TASK:
In the data below, find the line containing "ATOM 237 O O", then set down that line and every later line up to and including the line containing "ATOM 248 O O", exactly.

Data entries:

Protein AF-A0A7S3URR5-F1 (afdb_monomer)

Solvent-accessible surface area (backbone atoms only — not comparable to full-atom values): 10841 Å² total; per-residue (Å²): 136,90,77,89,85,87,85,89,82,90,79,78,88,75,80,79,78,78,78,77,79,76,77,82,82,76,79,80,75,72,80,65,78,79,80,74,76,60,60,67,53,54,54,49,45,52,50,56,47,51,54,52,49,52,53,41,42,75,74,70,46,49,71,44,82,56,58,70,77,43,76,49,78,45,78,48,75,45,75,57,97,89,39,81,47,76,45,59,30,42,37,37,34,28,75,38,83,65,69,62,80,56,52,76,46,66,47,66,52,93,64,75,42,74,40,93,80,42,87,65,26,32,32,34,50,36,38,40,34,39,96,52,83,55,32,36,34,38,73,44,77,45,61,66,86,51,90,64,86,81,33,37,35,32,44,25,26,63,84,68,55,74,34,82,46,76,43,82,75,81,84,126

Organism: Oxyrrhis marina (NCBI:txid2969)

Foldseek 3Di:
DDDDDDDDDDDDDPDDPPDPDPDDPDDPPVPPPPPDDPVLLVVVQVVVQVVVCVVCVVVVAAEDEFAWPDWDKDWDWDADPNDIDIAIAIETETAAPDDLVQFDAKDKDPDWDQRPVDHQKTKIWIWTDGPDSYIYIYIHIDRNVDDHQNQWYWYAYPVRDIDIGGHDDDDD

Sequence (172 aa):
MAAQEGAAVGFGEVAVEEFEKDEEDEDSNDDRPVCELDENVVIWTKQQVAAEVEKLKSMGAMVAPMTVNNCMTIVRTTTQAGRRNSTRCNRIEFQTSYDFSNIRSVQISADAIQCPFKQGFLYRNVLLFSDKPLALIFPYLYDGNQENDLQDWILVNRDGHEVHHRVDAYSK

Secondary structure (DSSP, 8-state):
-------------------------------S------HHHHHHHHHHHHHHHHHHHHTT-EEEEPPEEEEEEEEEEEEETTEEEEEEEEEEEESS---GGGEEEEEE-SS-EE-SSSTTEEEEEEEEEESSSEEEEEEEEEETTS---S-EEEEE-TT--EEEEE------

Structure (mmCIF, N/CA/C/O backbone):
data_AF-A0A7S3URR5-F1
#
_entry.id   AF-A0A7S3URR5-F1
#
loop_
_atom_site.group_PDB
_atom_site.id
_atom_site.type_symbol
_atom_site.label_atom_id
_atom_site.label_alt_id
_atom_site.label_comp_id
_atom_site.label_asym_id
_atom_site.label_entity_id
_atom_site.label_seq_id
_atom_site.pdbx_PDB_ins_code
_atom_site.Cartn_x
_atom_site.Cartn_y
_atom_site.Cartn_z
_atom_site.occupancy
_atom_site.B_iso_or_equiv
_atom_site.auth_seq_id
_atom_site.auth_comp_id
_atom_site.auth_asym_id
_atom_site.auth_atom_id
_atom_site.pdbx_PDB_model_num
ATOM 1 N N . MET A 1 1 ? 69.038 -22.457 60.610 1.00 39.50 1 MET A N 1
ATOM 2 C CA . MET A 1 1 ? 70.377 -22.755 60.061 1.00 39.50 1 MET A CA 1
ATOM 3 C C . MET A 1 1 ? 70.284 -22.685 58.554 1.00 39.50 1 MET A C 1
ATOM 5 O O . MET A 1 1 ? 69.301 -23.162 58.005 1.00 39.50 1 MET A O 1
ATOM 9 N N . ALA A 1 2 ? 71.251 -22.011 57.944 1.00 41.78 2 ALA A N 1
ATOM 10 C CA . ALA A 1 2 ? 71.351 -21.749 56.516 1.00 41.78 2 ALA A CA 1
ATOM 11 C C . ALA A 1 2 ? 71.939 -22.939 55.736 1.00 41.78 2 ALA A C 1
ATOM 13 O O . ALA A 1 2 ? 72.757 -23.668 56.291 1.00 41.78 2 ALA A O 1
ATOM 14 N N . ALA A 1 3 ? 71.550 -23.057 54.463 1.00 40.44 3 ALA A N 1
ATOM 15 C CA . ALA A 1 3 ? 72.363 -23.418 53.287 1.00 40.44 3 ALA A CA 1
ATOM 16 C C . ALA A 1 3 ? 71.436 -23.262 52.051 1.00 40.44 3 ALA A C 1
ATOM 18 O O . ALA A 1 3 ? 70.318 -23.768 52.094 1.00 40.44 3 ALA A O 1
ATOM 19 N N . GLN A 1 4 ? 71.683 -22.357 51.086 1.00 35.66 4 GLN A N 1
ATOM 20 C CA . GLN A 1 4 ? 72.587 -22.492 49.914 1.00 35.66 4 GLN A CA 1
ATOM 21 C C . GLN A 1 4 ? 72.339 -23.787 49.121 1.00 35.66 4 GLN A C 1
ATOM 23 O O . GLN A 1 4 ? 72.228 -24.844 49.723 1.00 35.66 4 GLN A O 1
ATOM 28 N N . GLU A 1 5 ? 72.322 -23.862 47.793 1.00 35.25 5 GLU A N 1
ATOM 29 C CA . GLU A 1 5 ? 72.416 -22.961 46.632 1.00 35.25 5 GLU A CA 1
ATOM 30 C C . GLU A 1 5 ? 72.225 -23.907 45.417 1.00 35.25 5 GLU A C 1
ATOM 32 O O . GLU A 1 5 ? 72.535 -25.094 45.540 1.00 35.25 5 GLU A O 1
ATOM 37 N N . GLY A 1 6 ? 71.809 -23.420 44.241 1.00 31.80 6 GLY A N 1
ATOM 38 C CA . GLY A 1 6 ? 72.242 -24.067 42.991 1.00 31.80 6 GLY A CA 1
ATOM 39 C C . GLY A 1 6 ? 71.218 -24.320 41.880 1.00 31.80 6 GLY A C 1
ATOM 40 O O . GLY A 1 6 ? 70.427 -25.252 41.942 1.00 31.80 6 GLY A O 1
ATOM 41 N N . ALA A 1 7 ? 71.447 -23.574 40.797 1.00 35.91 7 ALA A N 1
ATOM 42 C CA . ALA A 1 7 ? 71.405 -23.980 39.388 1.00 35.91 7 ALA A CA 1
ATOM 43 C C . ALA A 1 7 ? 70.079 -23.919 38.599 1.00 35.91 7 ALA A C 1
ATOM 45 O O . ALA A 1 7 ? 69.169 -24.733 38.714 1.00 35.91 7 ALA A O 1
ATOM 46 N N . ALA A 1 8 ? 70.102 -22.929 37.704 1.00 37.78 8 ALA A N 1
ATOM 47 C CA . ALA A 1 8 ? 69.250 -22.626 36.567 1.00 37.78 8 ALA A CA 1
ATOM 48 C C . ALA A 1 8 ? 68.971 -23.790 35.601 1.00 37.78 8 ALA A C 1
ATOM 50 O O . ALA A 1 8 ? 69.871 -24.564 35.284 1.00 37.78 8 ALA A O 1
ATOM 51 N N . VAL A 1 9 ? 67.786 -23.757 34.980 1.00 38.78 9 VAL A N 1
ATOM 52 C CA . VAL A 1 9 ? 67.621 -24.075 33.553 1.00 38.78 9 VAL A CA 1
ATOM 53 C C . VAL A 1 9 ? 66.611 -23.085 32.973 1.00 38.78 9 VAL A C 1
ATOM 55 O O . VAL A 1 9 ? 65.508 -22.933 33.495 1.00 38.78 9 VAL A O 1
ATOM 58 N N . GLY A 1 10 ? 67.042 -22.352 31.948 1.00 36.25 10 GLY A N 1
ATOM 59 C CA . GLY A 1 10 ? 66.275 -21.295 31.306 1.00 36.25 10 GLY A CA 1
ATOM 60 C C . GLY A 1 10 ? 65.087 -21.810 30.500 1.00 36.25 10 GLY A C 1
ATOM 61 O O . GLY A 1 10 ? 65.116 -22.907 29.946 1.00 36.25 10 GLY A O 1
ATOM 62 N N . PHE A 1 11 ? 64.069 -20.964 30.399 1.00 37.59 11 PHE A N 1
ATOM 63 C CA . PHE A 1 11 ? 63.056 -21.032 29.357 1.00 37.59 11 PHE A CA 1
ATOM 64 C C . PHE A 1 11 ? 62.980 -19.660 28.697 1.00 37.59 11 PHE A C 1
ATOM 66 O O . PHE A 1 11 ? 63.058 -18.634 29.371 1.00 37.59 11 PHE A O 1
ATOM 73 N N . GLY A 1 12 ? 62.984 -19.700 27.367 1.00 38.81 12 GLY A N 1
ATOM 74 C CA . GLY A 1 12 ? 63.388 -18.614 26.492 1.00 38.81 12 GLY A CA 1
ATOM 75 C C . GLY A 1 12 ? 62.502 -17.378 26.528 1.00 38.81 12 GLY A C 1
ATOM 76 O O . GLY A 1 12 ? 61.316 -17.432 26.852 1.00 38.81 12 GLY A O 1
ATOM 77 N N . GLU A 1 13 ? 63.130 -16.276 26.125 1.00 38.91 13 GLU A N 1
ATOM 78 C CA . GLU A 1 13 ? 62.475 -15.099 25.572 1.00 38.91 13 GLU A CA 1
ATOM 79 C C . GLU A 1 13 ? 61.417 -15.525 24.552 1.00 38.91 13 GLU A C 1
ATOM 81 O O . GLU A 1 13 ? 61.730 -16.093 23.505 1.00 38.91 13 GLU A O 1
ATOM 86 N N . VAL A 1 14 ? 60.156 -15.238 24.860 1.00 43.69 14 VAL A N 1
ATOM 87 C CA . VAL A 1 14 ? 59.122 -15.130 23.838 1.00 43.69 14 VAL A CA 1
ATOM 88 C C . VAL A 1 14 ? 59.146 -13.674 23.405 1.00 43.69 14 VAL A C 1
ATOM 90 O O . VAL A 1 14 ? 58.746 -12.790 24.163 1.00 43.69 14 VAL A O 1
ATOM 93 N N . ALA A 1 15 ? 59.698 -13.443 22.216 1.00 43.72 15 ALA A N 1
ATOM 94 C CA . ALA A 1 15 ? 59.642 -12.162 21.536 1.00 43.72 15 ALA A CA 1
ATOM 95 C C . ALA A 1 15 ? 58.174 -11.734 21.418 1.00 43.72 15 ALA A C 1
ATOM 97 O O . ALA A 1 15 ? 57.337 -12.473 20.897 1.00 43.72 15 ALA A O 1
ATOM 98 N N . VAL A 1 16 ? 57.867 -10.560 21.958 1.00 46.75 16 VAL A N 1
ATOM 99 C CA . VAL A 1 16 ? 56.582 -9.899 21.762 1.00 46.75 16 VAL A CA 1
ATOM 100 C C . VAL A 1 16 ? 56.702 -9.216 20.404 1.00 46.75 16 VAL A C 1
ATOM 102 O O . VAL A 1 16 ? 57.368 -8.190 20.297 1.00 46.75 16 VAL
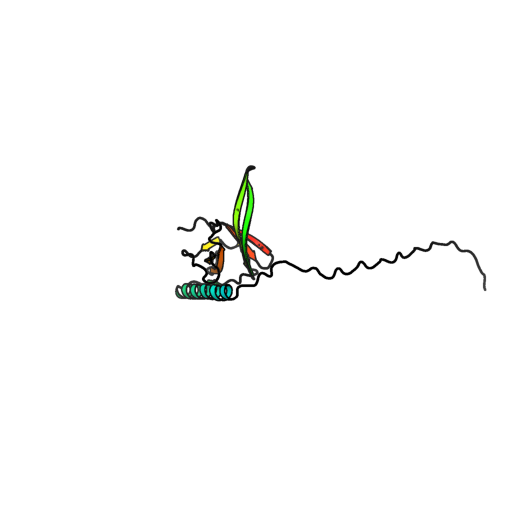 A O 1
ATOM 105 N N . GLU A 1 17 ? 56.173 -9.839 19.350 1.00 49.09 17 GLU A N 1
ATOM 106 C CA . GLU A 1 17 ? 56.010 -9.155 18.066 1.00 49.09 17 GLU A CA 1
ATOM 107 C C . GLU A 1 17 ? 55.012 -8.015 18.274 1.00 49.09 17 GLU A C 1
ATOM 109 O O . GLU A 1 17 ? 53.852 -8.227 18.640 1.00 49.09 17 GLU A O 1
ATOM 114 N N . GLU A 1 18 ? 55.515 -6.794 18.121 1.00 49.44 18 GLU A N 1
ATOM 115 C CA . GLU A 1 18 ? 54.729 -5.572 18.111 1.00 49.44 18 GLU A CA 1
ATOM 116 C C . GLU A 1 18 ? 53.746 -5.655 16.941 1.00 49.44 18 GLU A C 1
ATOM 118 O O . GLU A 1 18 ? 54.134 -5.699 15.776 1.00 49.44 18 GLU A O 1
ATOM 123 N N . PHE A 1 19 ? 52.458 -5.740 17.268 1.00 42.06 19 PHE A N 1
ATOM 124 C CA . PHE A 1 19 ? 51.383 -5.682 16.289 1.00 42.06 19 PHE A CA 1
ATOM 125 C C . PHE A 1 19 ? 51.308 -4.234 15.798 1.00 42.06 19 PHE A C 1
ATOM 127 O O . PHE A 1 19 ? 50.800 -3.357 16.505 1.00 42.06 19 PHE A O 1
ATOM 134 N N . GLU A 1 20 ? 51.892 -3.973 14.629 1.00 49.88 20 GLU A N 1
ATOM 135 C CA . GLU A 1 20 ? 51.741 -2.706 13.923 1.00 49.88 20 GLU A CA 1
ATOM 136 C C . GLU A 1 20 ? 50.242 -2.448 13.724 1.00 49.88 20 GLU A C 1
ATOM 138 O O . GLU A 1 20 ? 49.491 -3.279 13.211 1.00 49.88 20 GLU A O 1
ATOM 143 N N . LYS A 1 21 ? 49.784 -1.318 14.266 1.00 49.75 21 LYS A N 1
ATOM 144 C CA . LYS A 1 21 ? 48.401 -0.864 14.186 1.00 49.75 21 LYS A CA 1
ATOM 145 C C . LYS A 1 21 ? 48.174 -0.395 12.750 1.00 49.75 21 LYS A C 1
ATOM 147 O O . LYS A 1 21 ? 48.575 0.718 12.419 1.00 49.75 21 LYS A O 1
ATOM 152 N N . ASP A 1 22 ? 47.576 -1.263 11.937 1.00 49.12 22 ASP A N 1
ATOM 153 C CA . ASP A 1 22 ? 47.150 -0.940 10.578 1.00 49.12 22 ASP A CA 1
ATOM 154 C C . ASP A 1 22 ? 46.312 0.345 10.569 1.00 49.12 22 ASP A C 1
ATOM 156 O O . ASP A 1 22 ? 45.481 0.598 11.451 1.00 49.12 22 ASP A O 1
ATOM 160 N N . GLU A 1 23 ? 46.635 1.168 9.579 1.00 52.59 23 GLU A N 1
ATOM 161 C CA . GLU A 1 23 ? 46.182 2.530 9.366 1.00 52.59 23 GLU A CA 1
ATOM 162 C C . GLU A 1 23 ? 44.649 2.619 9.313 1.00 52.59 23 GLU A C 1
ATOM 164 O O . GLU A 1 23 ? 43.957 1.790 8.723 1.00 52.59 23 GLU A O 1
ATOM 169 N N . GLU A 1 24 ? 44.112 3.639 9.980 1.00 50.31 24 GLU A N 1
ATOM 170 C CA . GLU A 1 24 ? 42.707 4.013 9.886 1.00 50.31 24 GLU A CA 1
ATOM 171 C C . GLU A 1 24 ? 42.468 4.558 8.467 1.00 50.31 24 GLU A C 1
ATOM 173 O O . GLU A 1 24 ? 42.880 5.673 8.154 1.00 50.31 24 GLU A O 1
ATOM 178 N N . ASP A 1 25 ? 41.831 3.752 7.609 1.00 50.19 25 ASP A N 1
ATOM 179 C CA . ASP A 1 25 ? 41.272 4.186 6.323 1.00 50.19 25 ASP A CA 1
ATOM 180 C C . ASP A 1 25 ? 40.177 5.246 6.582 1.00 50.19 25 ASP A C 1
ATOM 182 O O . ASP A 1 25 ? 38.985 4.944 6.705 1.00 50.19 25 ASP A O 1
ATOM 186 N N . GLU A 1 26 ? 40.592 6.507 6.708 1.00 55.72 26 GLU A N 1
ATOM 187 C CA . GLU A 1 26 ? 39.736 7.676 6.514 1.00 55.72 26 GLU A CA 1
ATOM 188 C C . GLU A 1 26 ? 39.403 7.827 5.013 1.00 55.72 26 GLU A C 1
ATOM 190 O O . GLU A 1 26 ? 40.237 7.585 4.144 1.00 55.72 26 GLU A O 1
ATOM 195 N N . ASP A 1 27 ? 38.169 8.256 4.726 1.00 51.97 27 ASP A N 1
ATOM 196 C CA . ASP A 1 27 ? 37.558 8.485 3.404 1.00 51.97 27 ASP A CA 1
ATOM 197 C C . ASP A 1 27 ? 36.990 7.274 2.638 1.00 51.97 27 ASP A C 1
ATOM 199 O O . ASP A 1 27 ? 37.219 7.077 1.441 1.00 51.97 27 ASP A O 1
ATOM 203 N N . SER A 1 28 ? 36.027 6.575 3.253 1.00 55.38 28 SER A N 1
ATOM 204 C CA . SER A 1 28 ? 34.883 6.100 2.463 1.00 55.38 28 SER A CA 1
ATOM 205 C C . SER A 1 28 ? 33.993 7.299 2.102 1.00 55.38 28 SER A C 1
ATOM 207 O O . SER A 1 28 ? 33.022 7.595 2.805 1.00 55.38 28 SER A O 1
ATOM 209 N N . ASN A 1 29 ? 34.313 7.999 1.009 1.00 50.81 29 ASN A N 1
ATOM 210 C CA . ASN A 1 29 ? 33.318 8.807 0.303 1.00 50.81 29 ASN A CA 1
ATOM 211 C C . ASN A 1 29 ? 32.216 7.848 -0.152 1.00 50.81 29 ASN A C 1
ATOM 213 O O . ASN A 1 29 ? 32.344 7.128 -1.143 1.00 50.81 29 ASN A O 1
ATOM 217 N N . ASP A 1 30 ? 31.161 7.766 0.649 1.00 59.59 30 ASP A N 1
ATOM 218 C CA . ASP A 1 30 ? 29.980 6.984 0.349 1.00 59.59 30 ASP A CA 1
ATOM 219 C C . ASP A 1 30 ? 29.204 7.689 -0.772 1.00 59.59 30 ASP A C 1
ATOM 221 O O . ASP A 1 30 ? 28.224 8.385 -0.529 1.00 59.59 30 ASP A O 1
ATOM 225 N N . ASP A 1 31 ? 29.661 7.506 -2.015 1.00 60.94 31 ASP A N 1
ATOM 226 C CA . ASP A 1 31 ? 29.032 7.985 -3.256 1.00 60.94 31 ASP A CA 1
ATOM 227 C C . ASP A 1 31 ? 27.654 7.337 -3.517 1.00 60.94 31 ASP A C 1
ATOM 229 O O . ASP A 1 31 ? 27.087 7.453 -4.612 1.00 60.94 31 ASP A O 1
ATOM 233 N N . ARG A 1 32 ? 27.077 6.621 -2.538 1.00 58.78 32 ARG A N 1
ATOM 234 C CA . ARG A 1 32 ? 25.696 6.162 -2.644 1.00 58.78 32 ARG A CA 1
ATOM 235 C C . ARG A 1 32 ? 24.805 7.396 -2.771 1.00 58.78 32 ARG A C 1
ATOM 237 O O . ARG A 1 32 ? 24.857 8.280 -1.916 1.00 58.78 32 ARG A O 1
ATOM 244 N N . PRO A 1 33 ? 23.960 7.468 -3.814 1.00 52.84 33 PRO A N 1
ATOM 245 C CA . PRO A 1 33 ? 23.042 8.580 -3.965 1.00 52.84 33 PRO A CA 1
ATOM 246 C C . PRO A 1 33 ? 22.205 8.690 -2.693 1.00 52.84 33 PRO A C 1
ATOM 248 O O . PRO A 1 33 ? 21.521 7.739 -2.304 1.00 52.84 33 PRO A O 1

---

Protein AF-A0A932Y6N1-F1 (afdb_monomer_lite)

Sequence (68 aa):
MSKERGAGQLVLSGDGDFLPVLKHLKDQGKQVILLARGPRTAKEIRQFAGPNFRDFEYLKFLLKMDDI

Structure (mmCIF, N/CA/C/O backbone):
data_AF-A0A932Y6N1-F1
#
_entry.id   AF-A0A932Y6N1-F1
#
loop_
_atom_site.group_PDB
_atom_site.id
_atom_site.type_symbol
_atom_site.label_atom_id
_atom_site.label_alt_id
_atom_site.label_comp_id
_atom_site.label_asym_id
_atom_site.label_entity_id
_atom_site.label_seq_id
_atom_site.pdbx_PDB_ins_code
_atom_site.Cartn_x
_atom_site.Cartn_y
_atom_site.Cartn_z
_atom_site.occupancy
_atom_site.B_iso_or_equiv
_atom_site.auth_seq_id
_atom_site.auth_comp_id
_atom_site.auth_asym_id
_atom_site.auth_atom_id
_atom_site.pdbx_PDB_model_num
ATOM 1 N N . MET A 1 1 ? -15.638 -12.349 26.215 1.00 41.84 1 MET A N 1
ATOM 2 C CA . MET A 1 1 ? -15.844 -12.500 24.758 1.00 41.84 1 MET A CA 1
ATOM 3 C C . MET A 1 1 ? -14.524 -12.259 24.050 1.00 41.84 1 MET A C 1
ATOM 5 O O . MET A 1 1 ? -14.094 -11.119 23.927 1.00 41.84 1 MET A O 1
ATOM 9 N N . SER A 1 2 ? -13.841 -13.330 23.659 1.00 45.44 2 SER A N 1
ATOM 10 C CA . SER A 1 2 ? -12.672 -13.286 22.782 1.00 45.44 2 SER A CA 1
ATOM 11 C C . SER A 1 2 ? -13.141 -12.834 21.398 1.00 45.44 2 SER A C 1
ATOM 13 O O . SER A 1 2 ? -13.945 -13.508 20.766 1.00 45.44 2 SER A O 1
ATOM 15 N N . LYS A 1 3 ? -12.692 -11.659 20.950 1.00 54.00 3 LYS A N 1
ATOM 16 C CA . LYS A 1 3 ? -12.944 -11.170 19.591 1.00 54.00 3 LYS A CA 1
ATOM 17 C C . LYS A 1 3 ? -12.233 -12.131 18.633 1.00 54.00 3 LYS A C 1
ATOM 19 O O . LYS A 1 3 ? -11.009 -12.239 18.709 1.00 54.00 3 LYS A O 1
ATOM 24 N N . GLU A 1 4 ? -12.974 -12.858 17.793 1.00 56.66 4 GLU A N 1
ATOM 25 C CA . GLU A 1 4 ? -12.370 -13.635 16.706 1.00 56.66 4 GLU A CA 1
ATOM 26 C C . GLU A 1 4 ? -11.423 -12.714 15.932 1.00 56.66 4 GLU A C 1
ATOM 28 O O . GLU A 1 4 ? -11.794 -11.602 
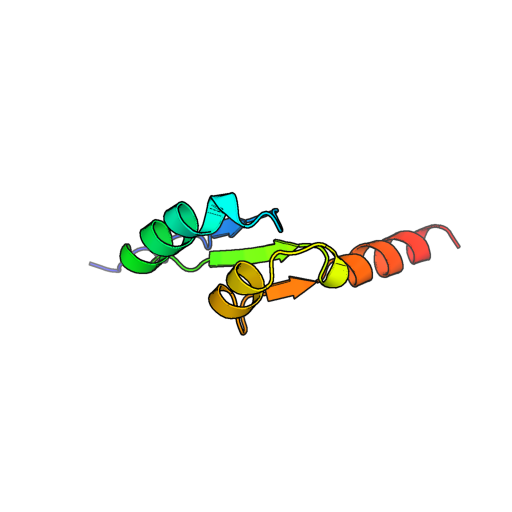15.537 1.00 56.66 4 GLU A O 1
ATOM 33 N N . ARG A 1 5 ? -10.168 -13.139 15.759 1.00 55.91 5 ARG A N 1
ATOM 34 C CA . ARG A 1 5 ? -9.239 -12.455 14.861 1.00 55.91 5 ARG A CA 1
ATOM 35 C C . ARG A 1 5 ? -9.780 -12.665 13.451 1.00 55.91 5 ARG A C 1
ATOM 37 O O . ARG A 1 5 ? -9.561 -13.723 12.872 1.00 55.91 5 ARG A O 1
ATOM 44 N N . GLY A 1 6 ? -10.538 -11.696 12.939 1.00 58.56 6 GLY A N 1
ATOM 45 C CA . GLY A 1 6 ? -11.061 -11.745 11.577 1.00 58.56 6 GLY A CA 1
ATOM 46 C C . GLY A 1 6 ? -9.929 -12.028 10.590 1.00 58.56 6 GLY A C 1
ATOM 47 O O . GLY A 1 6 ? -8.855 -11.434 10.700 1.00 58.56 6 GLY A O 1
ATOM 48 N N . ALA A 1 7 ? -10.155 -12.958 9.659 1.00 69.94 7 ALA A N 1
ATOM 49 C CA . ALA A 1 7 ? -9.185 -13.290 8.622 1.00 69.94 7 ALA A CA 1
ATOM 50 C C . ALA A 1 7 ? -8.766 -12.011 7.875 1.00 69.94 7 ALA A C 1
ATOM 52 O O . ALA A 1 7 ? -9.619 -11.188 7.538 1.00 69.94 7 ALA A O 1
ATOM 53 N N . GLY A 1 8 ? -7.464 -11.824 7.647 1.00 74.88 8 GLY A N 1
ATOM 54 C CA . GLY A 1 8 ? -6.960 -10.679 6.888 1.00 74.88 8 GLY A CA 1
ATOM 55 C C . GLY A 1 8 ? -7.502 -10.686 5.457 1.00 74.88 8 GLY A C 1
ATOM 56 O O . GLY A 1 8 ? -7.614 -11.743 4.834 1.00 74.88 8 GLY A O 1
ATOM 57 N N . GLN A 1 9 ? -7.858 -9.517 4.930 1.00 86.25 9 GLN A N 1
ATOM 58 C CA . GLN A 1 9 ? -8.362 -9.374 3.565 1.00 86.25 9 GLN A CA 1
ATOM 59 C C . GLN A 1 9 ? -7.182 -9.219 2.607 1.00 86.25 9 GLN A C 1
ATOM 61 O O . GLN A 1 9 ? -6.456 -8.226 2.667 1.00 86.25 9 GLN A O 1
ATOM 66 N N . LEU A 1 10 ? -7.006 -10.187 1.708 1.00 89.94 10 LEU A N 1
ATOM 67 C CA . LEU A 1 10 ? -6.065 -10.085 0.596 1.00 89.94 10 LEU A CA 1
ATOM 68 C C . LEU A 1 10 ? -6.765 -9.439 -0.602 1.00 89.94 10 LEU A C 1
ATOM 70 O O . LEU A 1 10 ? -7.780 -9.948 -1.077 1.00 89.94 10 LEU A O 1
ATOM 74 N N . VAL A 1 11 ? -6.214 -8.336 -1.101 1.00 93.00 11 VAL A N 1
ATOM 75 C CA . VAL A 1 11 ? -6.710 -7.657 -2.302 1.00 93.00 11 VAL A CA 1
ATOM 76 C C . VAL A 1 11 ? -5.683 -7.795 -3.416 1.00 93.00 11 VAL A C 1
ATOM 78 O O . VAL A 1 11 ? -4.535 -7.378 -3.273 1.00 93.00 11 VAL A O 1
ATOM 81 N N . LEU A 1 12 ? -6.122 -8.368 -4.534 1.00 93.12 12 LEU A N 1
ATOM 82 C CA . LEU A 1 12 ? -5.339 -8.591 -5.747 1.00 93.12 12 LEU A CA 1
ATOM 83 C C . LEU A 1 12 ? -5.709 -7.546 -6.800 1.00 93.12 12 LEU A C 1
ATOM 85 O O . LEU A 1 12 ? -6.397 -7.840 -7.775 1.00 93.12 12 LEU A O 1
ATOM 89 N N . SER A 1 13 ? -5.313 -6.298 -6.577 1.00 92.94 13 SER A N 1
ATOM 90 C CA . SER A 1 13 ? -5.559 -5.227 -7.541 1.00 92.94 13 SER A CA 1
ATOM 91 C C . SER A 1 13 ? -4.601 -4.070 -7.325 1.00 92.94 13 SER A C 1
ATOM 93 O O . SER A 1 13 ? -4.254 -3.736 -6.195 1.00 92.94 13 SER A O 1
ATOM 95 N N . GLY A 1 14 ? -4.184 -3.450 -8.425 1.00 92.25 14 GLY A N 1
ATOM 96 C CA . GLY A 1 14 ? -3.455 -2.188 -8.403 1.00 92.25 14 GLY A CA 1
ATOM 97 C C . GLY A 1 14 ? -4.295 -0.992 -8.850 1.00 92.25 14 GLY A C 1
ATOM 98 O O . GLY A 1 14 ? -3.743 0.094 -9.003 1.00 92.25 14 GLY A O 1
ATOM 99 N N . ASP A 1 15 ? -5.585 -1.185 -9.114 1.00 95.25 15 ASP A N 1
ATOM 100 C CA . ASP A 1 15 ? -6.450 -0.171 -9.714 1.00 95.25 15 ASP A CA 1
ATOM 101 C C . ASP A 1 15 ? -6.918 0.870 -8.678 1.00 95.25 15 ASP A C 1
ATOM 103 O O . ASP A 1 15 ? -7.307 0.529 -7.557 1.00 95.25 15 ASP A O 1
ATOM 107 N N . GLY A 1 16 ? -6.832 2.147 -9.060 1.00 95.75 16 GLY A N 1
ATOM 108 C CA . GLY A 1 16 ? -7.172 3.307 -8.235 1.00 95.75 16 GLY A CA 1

OUTPUT OF THE TASK:
ATOM 237 O O . ARG A 1 32 ? 24.857 8.280 -1.916 1.00 58.78 32 ARG A O 1
ATOM 244 N N . PRO A 1 33 ? 23.960 7.468 -3.814 1.00 52.84 33 PRO A N 1
ATOM 245 C CA . PRO A 1 33 ? 23.042 8.580 -3.965 1.00 52.84 33 PRO A CA 1
ATOM 246 C C . PRO A 1 33 ? 22.205 8.690 -2.693 1.00 52.84 33 PRO A C 1
ATOM 248 O O . PRO A 1 33 ? 21.521 7.739 -2.304 1.00 52.84 33 PRO A O 1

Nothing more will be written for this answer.